§ **Work required**: Print the records below exactly, starting at the first line and stopping after the line that contains "ATOM 25 N N". Leave out any pictures.

[Stored items]
══════════

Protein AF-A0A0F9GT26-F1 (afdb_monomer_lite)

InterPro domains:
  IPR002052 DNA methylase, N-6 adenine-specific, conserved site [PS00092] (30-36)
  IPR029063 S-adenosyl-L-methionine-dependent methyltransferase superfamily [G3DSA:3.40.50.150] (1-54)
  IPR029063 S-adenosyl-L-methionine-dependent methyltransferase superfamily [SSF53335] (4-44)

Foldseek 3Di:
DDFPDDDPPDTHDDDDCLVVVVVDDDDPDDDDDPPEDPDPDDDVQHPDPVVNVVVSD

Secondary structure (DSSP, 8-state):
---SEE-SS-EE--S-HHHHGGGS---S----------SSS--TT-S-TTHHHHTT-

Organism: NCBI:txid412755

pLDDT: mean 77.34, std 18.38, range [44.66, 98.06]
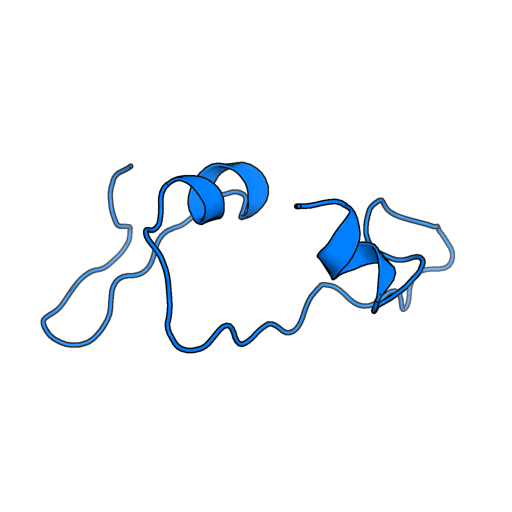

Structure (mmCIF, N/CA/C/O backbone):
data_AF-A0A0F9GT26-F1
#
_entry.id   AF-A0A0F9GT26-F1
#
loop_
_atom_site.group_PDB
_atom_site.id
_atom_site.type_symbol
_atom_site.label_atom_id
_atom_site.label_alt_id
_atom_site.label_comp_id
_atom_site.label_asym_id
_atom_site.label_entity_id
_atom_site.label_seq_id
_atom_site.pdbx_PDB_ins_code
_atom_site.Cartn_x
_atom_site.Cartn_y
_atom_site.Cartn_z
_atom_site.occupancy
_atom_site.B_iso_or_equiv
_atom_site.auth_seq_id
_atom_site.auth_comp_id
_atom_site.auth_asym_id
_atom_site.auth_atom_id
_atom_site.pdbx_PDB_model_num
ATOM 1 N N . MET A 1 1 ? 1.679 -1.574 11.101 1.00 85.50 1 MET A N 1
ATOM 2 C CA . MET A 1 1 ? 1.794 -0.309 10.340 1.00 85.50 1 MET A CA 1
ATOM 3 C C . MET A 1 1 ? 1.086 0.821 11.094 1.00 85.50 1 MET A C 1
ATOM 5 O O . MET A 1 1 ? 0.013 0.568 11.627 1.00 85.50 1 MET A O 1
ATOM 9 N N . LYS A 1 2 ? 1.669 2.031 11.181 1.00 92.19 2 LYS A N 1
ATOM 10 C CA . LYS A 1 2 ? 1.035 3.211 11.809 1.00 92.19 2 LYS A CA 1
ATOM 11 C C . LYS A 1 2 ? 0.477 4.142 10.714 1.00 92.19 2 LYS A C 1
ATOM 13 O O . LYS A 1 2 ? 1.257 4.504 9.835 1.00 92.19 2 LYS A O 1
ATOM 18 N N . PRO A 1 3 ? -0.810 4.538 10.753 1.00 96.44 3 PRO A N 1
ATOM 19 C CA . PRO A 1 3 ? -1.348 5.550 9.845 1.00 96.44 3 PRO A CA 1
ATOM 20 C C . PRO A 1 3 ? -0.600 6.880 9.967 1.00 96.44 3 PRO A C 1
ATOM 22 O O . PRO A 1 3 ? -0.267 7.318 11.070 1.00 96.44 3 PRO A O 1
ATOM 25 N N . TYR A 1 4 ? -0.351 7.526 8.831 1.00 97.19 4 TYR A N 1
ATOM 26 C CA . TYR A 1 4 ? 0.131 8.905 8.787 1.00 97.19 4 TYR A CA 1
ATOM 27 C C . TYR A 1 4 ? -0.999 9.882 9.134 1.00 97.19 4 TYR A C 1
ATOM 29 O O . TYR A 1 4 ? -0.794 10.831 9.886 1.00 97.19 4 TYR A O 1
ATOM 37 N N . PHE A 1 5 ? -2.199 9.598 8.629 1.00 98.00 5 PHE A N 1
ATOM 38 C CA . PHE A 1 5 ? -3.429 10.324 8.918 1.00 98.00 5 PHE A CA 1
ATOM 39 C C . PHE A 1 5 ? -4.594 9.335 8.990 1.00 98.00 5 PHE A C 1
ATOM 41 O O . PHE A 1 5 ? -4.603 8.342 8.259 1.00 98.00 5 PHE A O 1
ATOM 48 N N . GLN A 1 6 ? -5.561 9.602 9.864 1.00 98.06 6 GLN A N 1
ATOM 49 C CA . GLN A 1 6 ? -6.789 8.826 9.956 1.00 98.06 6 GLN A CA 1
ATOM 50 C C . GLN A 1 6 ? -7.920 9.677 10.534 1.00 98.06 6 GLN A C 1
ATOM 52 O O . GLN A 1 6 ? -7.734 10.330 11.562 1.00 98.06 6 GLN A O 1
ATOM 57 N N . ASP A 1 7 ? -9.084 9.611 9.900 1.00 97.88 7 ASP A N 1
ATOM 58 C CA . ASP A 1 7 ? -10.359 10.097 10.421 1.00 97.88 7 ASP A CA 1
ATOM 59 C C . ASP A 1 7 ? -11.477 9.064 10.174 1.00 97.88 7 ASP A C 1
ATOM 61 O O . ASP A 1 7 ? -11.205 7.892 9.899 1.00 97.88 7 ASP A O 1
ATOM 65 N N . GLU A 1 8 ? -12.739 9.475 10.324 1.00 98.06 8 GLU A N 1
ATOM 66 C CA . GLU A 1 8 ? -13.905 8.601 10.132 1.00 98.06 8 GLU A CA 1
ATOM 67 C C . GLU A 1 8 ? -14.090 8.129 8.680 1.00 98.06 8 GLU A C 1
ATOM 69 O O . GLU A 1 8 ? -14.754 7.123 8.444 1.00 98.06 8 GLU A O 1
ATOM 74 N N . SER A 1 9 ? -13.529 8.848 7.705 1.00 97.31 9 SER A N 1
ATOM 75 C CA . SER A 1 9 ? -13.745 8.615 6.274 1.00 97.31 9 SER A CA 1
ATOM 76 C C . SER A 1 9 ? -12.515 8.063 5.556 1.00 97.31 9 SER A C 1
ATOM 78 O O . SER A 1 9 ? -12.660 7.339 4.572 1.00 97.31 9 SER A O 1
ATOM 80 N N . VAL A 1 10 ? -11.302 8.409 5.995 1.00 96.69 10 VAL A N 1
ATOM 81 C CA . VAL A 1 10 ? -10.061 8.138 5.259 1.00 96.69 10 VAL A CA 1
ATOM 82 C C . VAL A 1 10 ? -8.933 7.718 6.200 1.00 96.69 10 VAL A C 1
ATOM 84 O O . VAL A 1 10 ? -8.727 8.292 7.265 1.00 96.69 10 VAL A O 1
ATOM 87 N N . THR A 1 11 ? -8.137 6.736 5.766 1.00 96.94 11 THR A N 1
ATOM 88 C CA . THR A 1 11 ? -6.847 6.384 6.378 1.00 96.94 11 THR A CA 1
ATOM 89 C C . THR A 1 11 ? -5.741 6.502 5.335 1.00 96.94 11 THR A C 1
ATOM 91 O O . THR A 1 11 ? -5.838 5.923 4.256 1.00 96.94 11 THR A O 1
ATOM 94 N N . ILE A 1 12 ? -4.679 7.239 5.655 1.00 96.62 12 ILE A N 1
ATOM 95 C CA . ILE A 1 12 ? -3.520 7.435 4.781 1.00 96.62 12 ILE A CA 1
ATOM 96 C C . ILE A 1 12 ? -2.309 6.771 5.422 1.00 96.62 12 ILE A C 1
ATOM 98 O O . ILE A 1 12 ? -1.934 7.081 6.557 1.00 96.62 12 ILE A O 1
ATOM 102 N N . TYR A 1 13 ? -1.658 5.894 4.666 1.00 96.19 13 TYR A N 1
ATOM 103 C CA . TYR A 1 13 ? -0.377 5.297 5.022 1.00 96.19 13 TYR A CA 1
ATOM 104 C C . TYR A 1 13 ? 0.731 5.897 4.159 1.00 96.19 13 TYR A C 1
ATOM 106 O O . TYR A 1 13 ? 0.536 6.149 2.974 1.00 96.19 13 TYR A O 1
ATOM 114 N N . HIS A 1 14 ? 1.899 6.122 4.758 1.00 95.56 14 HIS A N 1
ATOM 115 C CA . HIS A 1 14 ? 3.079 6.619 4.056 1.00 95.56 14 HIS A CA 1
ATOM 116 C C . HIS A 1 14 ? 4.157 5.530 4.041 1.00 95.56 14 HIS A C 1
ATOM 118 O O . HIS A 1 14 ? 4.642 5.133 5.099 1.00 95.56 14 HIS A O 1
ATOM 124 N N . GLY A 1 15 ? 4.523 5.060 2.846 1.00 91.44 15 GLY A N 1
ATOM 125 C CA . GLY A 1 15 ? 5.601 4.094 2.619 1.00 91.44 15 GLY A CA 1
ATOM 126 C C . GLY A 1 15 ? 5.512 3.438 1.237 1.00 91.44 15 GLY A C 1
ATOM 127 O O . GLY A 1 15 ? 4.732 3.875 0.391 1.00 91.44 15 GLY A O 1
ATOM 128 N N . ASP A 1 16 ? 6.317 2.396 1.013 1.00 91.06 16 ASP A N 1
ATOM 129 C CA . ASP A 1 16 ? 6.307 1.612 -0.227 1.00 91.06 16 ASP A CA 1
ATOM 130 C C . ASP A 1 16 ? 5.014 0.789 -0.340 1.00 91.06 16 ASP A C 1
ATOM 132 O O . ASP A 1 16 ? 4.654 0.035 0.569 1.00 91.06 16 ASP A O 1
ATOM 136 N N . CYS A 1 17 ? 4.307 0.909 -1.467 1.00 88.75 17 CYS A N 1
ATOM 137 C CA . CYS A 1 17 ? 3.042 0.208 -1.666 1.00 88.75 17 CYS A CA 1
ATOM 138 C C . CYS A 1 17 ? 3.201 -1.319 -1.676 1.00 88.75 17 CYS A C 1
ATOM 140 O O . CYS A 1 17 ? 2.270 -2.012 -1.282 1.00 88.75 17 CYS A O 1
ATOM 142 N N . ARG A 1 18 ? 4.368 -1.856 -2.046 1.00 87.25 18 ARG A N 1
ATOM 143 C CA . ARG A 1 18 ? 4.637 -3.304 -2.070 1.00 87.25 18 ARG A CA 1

══════════

§ **Solution**:
Protein AF-A0A0F9GT26-F1 (afdb_monomer_lite)

InterPro domains:
  IPR002052 DNA methylase, N-6 adenine-specific, conserved site [PS00092] (30-36)
  IPR029063 S-adenosyl-L-methionine-dependent methyltransferase superfamily [G3DSA:3.40.50.150] (1-54)
  IPR029063 S-adenosyl-L-methionine-dependent methyltransferase superfamily [SSF53335] (4-44)

Foldseek 3Di:
DDFPDDDPPDTHDDDDCLVVVVVDDDDPDDDDDPPEDPDPDDDVQHPDPVVNVVVSD

Secondary structure (DSSP, 8-state):
---SEE-SS-EE--S-HHHHGGGS---S----------SSS--TT-S-TTHHHHTT-

Organism: NCBI:txid412755

pLDDT: mean 77.34, std 18.38, range [44.66, 98.06]

Structure (mmCIF, N/CA/C/O backbone):
data_AF-A0A0F9GT26-F1
#
_entry.id   AF-A0A0F9GT26-F1
#
loop_
_atom_site.group_PDB
_atom_site.id
_atom_site.type_symbol
_atom_site.label_atom_id
_atom_site.label_alt_id
_atom_site.label_comp_id
_atom_site.label_asym_id
_atom_site.label_entity_id
_atom_site.label_seq_id
_atom_site.pdbx_PDB_ins_code
_atom_site.Cartn_x
_atom_site.Cartn_y
_atom_site.Cartn_z
_atom_site.occupancy
_atom_site.B_iso_or_equiv
_atom_site.auth_seq_id
_atom_site.auth_comp_id
_atom_site.auth_asym_id
_atom_site.auth_atom_id
_atom_site.pdbx_PDB_model_num
ATOM 1 N N . MET A 1 1 ? 1.679 -1.574 11.101 1.00 85.50 1 MET A N 1
ATOM 2 C CA . MET A 1 1 ? 1.794 -0.309 10.340 1.00 85.50 1 MET A CA 1
ATOM 3 C C . MET A 1 1 ? 1.086 0.821 11.094 1.00 85.50 1 MET A C 1
ATOM 5 O O . MET A 1 1 ? 0.013 0.568 11.627 1.00 85.50 1 MET A O 1
ATOM 9 N N . LYS A 1 2 ? 1.669 2.031 11.181 1.00 92.19 2 LYS A N 1
ATOM 10 C CA . LYS A 1 2 ? 1.035 3.211 11.809 1.00 92.19 2 LYS A CA 1
ATOM 11 C C . LYS A 1 2 ? 0.477 4.142 10.714 1.00 92.19 2 LYS A C 1
ATOM 13 O O . LYS A 1 2 ? 1.257 4.504 9.835 1.00 92.19 2 LYS A O 1
ATOM 18 N N . PRO A 1 3 ? -0.810 4.538 10.753 1.00 96.44 3 PRO A N 1
ATOM 19 C CA . PRO A 1 3 ? -1.348 5.550 9.845 1.00 96.44 3 PRO A CA 1
ATOM 20 C C . PRO A 1 3 ? -0.600 6.880 9.967 1.00 96.44 3 PRO A C 1
ATOM 22 O O . PRO A 1 3 ? -0.267 7.318 11.070 1.00 96.44 3 PRO A O 1
ATOM 25 N N . TYR A 1 4 ? -0.351 7.526 8.831 1.00 97.19 4 TYR A N 1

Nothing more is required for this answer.